Os 40 anos do PT

Tilden Santiago *
Ele nasceu com a imagem de partido vocacionado a liderar e articular os pobres do Brasil, os “damnés de la terre” em solo brasileiro, rumo à libertação.
Em seu aniversário de 40 anos, ele só fala em hegemonizar a esquerda e recusa fazer autocrítica, de fato, com exceção de Olívio Dutra. Acabo de ler entrevista de página inteira de Aloísio Mercadante pelas quatro décadas comemoradas. Para entendê-lo é preciso lembrar que ele foi um dos principais economistas petistas, além de ter sido deputado federal, senador, ministro três vezes e afilhado privilegiado de Lula.
Mercadante condena a crítica ao PT autoflagelante ou autocomplacente. Dois extremos incorretos a serem rejeitados – inclusive pela contribuição que o PT deu ao Brasil, apesar de seus erros, nestes 40 anos. Mais complexa me parece a defesa que ele faz de uma autocrítica” sincera, para fazer inteiramente a correção de suas propostas.
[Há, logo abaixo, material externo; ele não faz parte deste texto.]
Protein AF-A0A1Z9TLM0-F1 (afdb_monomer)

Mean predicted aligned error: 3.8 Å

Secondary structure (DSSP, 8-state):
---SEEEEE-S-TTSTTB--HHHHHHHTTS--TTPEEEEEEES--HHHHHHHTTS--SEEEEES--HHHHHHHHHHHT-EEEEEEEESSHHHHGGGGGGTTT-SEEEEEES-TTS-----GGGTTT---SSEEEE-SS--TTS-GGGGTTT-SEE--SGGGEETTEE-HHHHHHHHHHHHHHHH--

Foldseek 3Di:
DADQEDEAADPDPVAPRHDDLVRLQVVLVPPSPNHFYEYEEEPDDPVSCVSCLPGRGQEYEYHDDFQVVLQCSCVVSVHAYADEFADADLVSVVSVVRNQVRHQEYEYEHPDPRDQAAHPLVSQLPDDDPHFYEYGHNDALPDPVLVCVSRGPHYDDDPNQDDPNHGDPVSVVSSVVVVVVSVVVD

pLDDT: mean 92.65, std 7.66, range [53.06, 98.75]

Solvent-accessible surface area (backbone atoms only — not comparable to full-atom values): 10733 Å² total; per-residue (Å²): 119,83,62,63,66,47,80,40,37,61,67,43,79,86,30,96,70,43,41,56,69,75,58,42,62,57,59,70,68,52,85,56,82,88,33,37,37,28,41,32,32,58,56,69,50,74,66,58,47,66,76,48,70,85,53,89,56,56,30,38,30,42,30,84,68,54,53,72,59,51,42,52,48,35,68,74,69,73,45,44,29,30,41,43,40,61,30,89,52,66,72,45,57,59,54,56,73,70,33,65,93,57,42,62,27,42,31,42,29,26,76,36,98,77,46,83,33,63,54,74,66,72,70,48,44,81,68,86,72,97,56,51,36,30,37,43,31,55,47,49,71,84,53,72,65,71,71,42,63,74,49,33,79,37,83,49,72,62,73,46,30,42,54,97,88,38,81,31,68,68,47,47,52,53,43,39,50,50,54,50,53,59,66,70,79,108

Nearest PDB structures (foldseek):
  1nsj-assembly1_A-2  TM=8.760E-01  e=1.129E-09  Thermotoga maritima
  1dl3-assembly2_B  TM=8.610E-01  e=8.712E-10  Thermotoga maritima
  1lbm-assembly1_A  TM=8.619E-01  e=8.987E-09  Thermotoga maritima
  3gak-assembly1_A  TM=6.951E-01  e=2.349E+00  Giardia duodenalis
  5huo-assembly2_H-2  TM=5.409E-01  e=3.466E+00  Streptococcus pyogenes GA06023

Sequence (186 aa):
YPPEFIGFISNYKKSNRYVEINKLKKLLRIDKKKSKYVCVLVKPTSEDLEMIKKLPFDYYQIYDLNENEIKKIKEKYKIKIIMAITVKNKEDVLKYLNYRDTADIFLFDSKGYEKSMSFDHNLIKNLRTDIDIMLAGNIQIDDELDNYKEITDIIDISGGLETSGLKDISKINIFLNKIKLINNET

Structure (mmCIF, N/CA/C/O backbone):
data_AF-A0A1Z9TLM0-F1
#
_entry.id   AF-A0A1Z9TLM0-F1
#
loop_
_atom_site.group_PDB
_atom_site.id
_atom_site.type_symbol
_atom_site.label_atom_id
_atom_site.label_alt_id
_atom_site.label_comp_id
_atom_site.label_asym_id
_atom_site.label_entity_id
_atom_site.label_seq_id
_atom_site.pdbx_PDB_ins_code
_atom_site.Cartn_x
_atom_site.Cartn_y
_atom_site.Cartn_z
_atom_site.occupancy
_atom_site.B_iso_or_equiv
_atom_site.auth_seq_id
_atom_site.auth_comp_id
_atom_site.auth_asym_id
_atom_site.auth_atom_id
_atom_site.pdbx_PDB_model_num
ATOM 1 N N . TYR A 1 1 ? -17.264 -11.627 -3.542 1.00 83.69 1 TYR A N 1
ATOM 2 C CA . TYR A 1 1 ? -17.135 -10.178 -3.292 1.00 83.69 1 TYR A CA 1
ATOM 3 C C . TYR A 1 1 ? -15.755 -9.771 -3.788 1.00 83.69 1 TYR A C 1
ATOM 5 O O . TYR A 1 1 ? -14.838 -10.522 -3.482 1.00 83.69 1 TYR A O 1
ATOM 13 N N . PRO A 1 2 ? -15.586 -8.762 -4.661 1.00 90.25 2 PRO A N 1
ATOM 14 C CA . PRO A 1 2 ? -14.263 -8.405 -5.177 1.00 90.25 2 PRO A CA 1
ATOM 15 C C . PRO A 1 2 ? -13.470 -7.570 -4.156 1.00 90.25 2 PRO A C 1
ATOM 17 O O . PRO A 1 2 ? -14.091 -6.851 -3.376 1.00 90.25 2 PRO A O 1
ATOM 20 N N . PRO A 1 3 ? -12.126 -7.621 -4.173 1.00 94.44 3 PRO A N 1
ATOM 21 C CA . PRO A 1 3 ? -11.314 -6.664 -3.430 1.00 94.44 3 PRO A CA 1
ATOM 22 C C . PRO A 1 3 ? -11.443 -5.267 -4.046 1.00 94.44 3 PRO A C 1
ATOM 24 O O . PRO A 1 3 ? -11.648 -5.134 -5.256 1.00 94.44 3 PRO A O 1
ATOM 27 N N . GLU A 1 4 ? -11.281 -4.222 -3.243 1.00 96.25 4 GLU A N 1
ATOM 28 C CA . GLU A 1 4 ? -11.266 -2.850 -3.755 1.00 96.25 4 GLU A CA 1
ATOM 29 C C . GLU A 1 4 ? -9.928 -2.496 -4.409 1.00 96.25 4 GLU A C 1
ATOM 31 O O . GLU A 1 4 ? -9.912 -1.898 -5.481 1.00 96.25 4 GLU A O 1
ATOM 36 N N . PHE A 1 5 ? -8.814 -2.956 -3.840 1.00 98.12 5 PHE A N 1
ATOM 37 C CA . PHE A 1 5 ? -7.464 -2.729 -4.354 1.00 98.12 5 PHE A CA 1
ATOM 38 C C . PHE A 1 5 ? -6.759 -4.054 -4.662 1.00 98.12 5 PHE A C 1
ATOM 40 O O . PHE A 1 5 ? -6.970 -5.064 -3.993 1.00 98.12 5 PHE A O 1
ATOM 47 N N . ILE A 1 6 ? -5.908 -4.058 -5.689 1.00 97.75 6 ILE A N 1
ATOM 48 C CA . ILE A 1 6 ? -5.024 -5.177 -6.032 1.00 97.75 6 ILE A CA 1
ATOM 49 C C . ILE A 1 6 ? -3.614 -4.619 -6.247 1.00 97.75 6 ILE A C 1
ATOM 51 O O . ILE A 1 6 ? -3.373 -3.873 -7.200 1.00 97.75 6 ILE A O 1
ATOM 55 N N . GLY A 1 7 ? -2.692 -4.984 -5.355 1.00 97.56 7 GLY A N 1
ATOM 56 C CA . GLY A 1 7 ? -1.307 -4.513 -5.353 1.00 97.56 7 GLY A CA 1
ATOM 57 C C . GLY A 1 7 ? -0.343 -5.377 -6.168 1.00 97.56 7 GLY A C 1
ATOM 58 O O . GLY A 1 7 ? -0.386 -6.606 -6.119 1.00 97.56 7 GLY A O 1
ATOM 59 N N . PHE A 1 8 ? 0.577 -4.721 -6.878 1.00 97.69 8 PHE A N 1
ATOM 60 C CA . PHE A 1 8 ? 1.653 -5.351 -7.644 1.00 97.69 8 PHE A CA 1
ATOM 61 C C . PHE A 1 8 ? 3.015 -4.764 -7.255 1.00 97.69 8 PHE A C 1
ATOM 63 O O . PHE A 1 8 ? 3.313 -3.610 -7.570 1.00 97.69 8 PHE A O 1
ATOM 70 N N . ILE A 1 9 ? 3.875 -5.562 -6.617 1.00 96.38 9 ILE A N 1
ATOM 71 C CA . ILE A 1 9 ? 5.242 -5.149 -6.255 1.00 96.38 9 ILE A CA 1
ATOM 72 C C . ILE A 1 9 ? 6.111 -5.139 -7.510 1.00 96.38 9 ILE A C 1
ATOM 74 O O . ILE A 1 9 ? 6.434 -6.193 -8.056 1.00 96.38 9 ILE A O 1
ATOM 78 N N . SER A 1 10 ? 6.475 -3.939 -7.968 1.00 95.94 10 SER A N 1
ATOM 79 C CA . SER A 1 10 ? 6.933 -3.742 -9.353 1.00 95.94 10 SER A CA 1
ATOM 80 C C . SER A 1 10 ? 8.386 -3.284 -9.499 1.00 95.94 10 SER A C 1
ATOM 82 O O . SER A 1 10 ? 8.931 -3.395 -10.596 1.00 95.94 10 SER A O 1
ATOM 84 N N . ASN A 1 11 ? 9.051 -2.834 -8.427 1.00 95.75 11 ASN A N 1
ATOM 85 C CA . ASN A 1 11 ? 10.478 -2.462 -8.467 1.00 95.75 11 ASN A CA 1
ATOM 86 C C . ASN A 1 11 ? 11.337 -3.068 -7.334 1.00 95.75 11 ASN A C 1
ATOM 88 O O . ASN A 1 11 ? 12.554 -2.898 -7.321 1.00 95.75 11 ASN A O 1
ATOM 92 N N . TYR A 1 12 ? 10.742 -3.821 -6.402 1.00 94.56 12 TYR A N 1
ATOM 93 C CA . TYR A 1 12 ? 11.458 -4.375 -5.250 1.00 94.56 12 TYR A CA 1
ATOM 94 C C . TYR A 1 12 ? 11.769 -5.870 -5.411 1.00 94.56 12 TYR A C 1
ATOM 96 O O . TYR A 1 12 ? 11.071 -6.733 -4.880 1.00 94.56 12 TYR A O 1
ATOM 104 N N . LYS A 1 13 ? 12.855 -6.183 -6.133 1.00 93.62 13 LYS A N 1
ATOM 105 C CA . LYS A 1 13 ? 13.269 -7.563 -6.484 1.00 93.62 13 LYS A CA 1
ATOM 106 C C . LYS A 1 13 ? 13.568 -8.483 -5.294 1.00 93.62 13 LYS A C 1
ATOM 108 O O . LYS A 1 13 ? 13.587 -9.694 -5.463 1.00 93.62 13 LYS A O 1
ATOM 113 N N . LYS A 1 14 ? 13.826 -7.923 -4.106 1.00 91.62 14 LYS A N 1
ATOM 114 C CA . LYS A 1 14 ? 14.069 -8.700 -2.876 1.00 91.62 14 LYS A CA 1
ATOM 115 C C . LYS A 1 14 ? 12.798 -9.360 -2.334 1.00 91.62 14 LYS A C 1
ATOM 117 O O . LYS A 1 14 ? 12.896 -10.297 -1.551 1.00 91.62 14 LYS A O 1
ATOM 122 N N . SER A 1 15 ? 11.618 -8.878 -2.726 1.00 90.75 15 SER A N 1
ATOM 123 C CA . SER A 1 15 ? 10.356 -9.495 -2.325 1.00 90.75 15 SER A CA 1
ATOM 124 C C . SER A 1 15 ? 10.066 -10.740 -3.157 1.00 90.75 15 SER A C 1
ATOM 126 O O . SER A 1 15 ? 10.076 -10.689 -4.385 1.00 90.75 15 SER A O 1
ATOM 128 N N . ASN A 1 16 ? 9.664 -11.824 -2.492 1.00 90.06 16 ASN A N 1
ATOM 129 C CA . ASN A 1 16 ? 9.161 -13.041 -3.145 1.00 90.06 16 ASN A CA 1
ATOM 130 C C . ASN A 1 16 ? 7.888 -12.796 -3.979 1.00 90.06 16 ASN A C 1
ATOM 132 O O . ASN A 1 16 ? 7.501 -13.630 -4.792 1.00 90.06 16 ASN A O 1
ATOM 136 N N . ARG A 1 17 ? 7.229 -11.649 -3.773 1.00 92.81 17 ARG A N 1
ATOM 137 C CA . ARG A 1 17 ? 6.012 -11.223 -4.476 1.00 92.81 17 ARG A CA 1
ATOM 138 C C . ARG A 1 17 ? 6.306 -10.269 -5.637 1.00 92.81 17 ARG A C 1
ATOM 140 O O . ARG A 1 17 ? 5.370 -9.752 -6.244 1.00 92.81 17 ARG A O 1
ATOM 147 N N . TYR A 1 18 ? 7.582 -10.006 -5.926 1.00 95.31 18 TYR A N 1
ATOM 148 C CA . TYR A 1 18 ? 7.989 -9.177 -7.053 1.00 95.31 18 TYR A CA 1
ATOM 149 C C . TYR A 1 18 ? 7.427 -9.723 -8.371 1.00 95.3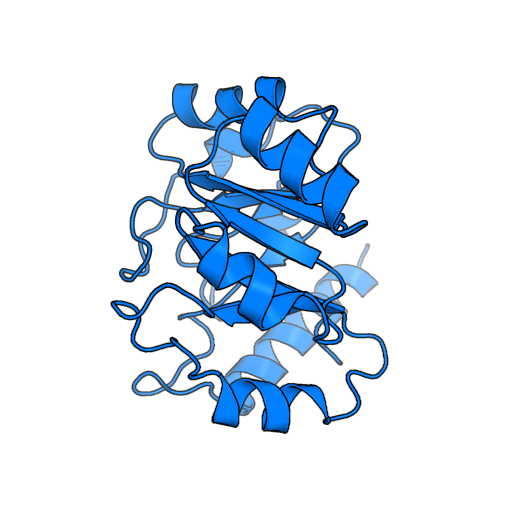1 18 TYR A C 1
ATOM 151 O O . TYR A 1 18 ? 7.506 -10.919 -8.661 1.00 95.31 18 TYR A O 1
ATOM 159 N N . VAL A 1 19 ? 6.867 -8.830 -9.187 1.00 95.69 19 VAL A N 1
ATOM 160 C CA . VAL A 1 19 ? 6.308 -9.169 -10.494 1.00 95.69 19 VAL A CA 1
ATOM 161 C C . VAL A 1 19 ? 7.150 -8.523 -11.586 1.00 95.69 19 VAL A C 1
ATOM 163 O O . VAL A 1 19 ? 7.164 -7.306 -11.748 1.00 95.69 19 VAL A O 1
ATOM 166 N N . GLU A 1 20 ? 7.815 -9.350 -12.390 1.00 96.19 20 GLU A N 1
ATOM 167 C CA . GLU A 1 20 ? 8.564 -8.874 -13.553 1.00 96.19 20 GLU A CA 1
ATOM 168 C C . GLU A 1 20 ? 7.670 -8.163 -14.575 1.00 96.19 20 GLU A C 1
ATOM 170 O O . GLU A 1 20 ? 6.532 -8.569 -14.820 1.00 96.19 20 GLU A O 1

Respeito a disposição e coragem de inúmeros amigos petistas, dirigentes, entre eles Mercadante, de permanecer nele e tentar promover uma profunda restauração no partido, no qual vivi 28 anos (desde a fundação até 2008), como fundador, dirigente, presidente em MG, deputado federal por três mandatos, embaixador do Brasil em Cuba e candidato a senador com 3,3 milhões de votos, do eleitorado mineiro, em 2002, quando Lula foi eleito. Conheci bem a sigla por minha própria vivência, com os amigos que lá permanecem.
No meu entender, o grande mérito do PT foi nascer das greves, no final da ditadura, e tornar-se um grande rio alimentado por importantes afluentes: os sindicalistas combativos, os intelectuais de esquerda que não fechavam com a ortodoxia soviética e o Partidão e os cristãos engajados nas lutas sociais, especialmente os influenciados pelo Concílio Vaticano II, pela Teologia da Libertação, CEBs e Movimentos da Igreja dos Pobres e Fé e Política.
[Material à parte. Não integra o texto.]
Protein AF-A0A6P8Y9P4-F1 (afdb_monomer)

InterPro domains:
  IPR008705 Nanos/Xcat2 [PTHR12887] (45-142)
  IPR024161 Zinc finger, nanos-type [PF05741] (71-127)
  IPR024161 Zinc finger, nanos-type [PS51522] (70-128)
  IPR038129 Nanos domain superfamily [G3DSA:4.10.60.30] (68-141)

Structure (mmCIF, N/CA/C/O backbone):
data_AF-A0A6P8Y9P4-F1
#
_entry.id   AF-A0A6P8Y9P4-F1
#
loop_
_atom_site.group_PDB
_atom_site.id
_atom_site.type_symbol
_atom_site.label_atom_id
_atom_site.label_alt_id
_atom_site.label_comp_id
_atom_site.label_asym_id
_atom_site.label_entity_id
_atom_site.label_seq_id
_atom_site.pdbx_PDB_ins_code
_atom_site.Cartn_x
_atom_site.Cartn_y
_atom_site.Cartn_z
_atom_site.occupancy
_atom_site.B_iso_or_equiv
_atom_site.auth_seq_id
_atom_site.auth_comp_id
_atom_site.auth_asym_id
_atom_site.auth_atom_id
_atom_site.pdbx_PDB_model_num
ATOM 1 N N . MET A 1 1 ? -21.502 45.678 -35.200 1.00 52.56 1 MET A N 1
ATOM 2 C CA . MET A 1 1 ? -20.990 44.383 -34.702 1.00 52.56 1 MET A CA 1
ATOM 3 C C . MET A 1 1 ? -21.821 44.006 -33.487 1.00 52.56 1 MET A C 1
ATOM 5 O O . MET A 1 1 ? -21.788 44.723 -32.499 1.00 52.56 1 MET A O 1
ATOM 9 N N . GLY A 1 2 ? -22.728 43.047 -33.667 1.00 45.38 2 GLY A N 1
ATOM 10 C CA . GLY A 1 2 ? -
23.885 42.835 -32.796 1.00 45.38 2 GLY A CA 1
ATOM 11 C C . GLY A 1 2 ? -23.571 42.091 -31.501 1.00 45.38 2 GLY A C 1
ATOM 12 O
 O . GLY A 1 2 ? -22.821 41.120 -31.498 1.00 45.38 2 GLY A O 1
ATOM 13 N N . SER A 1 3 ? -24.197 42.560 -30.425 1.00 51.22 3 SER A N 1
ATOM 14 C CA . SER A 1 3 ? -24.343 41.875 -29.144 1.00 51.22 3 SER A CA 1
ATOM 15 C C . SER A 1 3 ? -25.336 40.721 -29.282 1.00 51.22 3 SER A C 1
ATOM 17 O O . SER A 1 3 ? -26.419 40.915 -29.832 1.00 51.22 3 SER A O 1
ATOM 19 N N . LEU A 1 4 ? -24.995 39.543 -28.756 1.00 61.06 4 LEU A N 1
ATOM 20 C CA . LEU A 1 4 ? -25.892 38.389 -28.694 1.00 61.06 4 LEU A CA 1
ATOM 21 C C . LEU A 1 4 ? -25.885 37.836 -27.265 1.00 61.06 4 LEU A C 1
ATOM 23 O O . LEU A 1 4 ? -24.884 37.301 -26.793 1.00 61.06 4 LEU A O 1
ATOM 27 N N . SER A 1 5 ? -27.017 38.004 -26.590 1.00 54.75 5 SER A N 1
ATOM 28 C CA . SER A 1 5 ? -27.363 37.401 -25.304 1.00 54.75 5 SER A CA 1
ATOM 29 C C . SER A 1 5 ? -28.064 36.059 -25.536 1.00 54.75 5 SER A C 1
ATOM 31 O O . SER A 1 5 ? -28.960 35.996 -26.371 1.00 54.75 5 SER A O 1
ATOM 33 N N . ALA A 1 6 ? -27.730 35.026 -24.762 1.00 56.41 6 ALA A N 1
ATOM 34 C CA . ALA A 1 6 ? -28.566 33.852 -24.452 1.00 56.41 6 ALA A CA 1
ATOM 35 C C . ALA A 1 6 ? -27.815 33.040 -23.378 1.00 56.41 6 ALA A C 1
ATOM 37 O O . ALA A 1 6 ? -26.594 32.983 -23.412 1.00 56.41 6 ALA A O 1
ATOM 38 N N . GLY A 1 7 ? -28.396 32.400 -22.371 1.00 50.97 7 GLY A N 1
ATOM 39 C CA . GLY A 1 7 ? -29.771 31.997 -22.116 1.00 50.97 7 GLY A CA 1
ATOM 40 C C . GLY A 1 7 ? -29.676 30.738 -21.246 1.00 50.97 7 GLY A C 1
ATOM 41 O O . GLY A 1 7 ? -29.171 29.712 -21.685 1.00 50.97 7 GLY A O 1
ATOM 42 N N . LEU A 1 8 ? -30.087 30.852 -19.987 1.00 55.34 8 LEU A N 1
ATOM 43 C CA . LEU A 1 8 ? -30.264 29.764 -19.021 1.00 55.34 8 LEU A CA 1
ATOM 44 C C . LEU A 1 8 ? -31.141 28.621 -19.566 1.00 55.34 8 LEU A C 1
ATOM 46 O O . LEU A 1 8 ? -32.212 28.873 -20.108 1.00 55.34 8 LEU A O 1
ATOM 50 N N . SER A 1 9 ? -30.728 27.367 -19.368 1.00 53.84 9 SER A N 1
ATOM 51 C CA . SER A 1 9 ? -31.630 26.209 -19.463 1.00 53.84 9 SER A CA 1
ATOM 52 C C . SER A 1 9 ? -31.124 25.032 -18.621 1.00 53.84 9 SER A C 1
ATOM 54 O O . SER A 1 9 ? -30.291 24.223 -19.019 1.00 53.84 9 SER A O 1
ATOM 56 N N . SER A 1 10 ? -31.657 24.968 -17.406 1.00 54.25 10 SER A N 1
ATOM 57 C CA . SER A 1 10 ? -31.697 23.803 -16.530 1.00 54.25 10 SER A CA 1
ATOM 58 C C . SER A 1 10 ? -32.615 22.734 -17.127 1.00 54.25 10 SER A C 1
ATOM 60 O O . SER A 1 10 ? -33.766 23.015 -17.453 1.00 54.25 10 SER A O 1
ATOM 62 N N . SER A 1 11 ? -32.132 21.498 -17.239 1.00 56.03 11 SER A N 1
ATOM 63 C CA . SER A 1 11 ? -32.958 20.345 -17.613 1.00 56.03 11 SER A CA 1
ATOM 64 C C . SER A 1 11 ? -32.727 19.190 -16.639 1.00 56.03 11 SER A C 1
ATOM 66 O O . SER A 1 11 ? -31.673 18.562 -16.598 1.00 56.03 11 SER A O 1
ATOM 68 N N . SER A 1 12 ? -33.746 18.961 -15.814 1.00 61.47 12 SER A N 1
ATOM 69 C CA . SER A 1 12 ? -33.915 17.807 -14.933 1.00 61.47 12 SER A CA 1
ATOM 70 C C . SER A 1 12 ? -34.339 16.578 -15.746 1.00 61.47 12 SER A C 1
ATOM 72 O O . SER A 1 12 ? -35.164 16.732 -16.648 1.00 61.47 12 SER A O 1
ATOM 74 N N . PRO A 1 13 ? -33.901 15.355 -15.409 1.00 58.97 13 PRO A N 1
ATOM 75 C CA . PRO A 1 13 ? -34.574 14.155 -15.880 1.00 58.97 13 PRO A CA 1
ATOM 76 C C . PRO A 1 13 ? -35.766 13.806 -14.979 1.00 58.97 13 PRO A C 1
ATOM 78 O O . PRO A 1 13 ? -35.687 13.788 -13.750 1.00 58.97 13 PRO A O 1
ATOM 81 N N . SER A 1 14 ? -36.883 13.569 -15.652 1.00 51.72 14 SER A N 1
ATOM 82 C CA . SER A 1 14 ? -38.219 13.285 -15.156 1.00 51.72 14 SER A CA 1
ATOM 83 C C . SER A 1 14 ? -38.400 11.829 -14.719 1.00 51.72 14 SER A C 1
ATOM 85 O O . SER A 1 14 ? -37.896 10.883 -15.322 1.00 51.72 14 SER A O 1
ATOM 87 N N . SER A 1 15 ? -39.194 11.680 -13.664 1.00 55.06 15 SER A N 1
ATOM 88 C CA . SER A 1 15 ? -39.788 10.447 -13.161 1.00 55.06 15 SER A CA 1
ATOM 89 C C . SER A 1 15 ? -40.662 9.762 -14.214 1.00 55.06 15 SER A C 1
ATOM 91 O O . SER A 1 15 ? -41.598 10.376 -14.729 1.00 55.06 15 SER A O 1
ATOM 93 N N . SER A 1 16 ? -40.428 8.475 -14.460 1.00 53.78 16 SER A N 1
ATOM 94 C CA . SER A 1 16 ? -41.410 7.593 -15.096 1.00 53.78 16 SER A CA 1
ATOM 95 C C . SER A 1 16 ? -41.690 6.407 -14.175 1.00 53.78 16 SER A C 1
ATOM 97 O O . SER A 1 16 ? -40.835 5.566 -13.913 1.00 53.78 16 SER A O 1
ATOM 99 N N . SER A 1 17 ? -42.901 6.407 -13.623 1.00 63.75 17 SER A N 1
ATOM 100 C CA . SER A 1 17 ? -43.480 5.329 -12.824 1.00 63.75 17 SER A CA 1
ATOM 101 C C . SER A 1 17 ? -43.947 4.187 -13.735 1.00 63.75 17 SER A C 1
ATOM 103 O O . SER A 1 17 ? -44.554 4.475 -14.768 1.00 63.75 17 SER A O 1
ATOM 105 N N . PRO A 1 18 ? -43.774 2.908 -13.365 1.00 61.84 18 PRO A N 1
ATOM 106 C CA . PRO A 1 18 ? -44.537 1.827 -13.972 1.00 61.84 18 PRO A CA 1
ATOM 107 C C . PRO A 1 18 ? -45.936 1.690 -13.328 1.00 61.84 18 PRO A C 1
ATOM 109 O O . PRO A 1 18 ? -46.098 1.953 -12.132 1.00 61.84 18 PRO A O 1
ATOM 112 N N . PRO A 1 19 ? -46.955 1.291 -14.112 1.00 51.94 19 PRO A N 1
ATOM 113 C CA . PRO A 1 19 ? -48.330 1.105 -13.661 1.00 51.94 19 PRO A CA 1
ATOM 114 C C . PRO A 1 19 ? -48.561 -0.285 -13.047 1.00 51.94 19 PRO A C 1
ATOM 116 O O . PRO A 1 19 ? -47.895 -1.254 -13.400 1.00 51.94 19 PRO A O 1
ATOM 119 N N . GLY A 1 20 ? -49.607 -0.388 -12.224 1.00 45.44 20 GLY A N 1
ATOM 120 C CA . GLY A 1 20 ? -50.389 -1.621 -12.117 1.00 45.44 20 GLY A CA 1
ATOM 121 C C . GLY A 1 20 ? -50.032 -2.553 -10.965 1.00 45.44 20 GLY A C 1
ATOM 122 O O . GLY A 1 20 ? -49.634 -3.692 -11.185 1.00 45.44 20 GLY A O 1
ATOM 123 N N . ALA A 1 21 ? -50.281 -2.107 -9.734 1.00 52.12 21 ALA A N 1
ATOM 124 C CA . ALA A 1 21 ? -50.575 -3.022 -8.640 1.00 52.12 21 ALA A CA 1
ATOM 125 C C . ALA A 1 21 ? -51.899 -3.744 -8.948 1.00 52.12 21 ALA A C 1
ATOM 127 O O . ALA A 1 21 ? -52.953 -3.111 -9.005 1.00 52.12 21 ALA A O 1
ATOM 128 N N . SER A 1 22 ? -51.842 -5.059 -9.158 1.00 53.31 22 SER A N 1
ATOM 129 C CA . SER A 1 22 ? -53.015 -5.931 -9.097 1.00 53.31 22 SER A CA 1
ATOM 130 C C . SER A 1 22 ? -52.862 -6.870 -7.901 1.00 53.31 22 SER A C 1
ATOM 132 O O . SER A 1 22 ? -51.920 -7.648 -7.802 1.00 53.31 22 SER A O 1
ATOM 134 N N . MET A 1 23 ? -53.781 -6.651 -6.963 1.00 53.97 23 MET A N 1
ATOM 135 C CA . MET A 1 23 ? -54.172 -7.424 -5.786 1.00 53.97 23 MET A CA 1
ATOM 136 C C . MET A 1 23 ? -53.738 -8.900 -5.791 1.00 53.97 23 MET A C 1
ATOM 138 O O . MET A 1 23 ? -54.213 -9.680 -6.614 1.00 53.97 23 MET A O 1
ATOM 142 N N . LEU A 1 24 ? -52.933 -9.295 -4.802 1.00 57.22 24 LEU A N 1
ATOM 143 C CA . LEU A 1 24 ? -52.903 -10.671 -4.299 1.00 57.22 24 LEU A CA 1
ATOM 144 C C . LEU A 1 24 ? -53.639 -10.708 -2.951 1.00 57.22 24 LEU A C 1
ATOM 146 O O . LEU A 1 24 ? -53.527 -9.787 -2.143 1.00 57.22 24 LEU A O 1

Penso que é praticamente impossível refazer agora essa rica, significativa e histórica articulação de forças sociais e políticas. Quanto aos erros, acho difícil o PT atual reconhecer, como o fez Olívio Dutra publicamente, mesmo permanecendo no partido. Mas Olívio sempre foi a diferença na política e na sigla.
Há pontos difíceis de serem reconhecidos “com sinceridade”, como erros e que foram definitivos no eclipse da agremiação de Lula: 1) a pressa em ocupar o “governo” em detrimento do “poder” democrático e popular e em detrimento da transformação das estruturas da sociedade; 2)o modo como entrou no Planalto, na institucionalidade maior – carta aos brasileiros, flexibilização do partido combativo, Lulinha Paz e Amor; 3) abandono das portas de fábricas, escolas e das ruas; 4)o caráter acentuadamente parlamentar e conciliador da sigla e a troca das massas pelo parlamento; 5)o afastamento das bases; 6)o imperialismo da tendência hegemônica Lulista, enfraquecendo ou expulsando outras, impedindo a diversidade e a pluralidade interna no pensamento e na ação; 7)a ilusão de uma hegemonia dentro da esquerda no Brasil até hoje; 8)o distanciamento de uma visão transformadora e revolucionária da luta política; 9)a dependência excessiva do PT com relação a seu líder maior.
A autocrítica sincera proposta por Mercadante, a meu ver, parece um sonho, uma miragem. Mas é possível autocrítica “sincera” no calor da política?